(Records drawn from a dataset)
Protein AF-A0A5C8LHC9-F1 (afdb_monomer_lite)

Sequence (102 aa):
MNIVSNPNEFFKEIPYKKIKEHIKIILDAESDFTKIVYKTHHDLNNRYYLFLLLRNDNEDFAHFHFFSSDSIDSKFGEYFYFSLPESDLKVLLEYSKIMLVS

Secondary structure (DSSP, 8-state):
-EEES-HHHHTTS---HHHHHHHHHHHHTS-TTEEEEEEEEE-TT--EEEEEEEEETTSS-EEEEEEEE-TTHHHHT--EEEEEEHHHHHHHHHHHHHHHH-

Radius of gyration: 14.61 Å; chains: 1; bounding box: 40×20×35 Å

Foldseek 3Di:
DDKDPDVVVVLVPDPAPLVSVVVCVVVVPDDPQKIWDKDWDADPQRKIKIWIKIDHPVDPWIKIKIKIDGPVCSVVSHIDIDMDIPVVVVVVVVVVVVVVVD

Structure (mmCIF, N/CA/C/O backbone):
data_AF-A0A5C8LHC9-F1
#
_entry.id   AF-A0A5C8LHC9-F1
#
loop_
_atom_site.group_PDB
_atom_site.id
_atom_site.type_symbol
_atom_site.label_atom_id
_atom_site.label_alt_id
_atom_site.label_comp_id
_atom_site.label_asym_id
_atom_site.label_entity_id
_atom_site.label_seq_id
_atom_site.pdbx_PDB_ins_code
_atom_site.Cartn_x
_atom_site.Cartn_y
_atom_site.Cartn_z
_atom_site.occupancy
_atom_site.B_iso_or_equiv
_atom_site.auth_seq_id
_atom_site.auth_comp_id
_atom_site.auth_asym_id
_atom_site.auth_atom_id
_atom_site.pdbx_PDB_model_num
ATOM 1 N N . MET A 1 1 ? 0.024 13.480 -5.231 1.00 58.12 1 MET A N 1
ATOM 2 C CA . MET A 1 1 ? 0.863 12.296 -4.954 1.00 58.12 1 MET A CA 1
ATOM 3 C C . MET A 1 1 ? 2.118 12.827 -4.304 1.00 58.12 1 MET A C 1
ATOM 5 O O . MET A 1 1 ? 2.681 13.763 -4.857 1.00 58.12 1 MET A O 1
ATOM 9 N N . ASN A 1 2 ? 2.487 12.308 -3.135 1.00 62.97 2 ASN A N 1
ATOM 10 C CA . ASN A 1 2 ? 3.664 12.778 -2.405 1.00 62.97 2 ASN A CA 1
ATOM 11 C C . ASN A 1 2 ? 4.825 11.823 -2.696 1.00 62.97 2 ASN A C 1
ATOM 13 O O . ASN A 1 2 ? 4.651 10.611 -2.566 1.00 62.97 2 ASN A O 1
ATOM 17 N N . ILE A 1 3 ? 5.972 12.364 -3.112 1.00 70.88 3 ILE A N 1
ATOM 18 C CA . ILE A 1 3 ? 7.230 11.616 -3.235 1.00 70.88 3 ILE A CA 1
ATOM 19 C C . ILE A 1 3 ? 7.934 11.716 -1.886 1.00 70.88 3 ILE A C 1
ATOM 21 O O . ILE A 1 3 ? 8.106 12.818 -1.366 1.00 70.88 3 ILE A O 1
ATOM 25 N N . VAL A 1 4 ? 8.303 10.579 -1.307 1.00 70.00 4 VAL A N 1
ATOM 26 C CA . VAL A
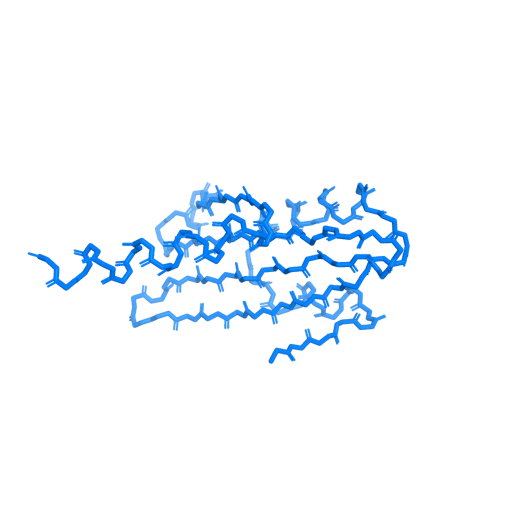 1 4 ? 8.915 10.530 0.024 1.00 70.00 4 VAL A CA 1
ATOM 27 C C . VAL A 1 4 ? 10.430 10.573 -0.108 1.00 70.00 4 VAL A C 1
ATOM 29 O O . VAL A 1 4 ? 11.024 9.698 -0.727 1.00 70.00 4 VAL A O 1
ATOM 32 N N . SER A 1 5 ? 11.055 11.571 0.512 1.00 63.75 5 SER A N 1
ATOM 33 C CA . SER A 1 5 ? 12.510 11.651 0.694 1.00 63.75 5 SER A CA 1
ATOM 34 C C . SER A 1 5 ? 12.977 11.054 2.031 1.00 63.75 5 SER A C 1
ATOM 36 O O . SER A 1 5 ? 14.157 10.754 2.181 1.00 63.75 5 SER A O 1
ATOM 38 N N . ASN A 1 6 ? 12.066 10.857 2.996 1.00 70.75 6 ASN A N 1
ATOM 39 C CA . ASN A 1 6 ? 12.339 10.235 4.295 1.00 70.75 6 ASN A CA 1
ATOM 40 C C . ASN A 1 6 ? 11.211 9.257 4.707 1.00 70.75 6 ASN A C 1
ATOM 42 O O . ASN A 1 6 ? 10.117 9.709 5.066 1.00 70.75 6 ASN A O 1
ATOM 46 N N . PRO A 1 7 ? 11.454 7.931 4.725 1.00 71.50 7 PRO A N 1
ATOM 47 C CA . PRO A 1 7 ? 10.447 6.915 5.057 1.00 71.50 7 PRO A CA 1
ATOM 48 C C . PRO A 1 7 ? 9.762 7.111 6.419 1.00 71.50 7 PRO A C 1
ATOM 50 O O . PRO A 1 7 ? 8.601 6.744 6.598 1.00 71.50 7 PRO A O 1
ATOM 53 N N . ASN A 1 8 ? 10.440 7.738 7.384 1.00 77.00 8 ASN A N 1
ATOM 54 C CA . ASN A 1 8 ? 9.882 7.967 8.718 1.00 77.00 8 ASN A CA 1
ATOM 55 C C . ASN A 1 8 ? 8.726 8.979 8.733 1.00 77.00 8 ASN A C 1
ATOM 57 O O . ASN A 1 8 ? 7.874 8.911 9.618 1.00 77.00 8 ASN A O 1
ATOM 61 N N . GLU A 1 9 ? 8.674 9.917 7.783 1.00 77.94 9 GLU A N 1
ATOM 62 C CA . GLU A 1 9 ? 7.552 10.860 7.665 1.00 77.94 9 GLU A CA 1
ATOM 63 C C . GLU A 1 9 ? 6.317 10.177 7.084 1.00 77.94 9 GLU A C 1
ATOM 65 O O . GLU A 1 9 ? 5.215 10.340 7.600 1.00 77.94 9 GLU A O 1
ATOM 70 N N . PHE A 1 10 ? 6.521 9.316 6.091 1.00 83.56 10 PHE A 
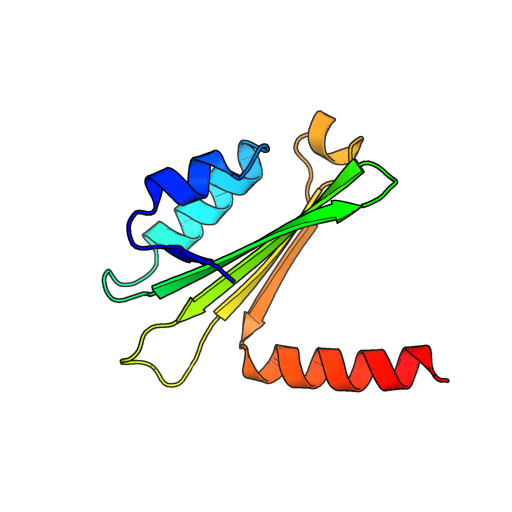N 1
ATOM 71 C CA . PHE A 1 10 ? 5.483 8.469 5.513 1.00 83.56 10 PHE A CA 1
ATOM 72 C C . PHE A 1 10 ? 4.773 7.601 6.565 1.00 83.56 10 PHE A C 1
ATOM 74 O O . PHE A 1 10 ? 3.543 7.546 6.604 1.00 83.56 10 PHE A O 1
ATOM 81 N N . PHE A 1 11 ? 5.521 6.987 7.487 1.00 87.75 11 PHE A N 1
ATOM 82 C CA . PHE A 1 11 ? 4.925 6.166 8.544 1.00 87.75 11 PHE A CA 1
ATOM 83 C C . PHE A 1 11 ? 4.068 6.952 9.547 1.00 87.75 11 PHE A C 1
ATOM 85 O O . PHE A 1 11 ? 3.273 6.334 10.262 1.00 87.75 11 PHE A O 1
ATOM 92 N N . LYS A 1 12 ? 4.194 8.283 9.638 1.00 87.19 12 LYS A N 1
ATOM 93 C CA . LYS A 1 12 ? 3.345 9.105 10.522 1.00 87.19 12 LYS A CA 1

_What you have to do:_
Reproduce exactly every line that sits between the start of the entries and the line bearing "ATOM 21 O O", counting both of those lines.

_Reply to the task:_
Protein AF-A0A5C8LHC9-F1 (afdb_monomer_lite)

Sequence (102 aa):
MNIVSNPNEFFKEIPYKKIKEHIKIILDAESDFTKIVYKTHHDLNNRYYLFLLLRNDNEDFAHFHFFSSDSIDSKFGEYFYFSLPESDLKVLLEYSKIMLVS

Secondary structure (DSSP, 8-state):
-EEES-HHHHTTS---HHHHHHHHHHHHTS-TTEEEEEEEEE-TT--EEEEEEEEETTSS-EEEEEEEE-TTHHHHT--EEEEEEHHHHHHHHHHHHHHHH-

Radius of gyration: 14.61 Å; chains: 1; bounding box: 40×20×35 Å

Foldseek 3Di:
DDKDPDVVVVLVPDPAPLVSVVVCVVVVPDDPQKIWDKDWDADPQRKIKIWIKIDHPVDPWIKIKIKIDGPVCSVVSHIDIDMDIPVVVVVVVVVVVVVVVD

Structure (mmCIF, N/CA/C/O backbone):
data_AF-A0A5C8LHC9-F1
#
_entry.id   AF-A0A5C8LHC9-F1
#
loop_
_atom_site.group_PDB
_atom_site.id
_atom_site.type_symbol
_atom_site.label_atom_id
_atom_site.label_alt_id
_atom_site.label_comp_id
_atom_site.label_asym_id
_atom_site.label_entity_id
_atom_site.label_seq_id
_atom_site.pdbx_PDB_ins_code
_atom_site.Cartn_x
_atom_site.Cartn_y
_atom_site.Cartn_z
_atom_site.occupancy
_atom_site.B_iso_or_equiv
_atom_site.auth_seq_id
_atom_site.auth_comp_id
_atom_site.auth_asym_id
_atom_site.auth_atom_id
_atom_site.pdbx_PDB_model_num
ATOM 1 N N . MET A 1 1 ? 0.024 13.480 -5.231 1.00 58.12 1 MET A N 1
ATOM 2 C CA . MET A 1 1 ? 0.863 12.296 -4.954 1.00 58.12 1 MET A CA 1
ATOM 3 C C . MET A 1 1 ? 2.118 12.827 -4.304 1.00 58.12 1 MET A C 1
ATOM 5 O O . MET A 1 1 ? 2.681 13.763 -4.857 1.00 58.12 1 MET A O 1
ATOM 9 N N . ASN A 1 2 ? 2.487 12.308 -3.135 1.00 62.97 2 ASN A N 1
ATOM 10 C CA . ASN A 1 2 ? 3.664 12.778 -2.405 1.00 62.97 2 ASN A CA 1
ATOM 11 C C . ASN A 1 2 ? 4.825 11.823 -2.696 1.00 62.97 2 ASN A C 1
ATOM 13 O O . ASN A 1 2 ? 4.651 10.611 -2.566 1.00 62.97 2 ASN A O 1
ATOM 17 N N . ILE A 1 3 ? 5.972 12.364 -3.112 1.00 70.88 3 ILE A N 1
ATOM 18 C CA . ILE A 1 3 ? 7.230 11.616 -3.235 1.00 70.88 3 ILE A CA 1
ATOM 19 C C . ILE A 1 3 ? 7.934 11.716 -1.886 1.00 70.88 3 ILE A C 1
ATOM 21 O O . ILE A 1 3 ? 8.106 12.818 -1.366 1.00 70.88 3 ILE A O 1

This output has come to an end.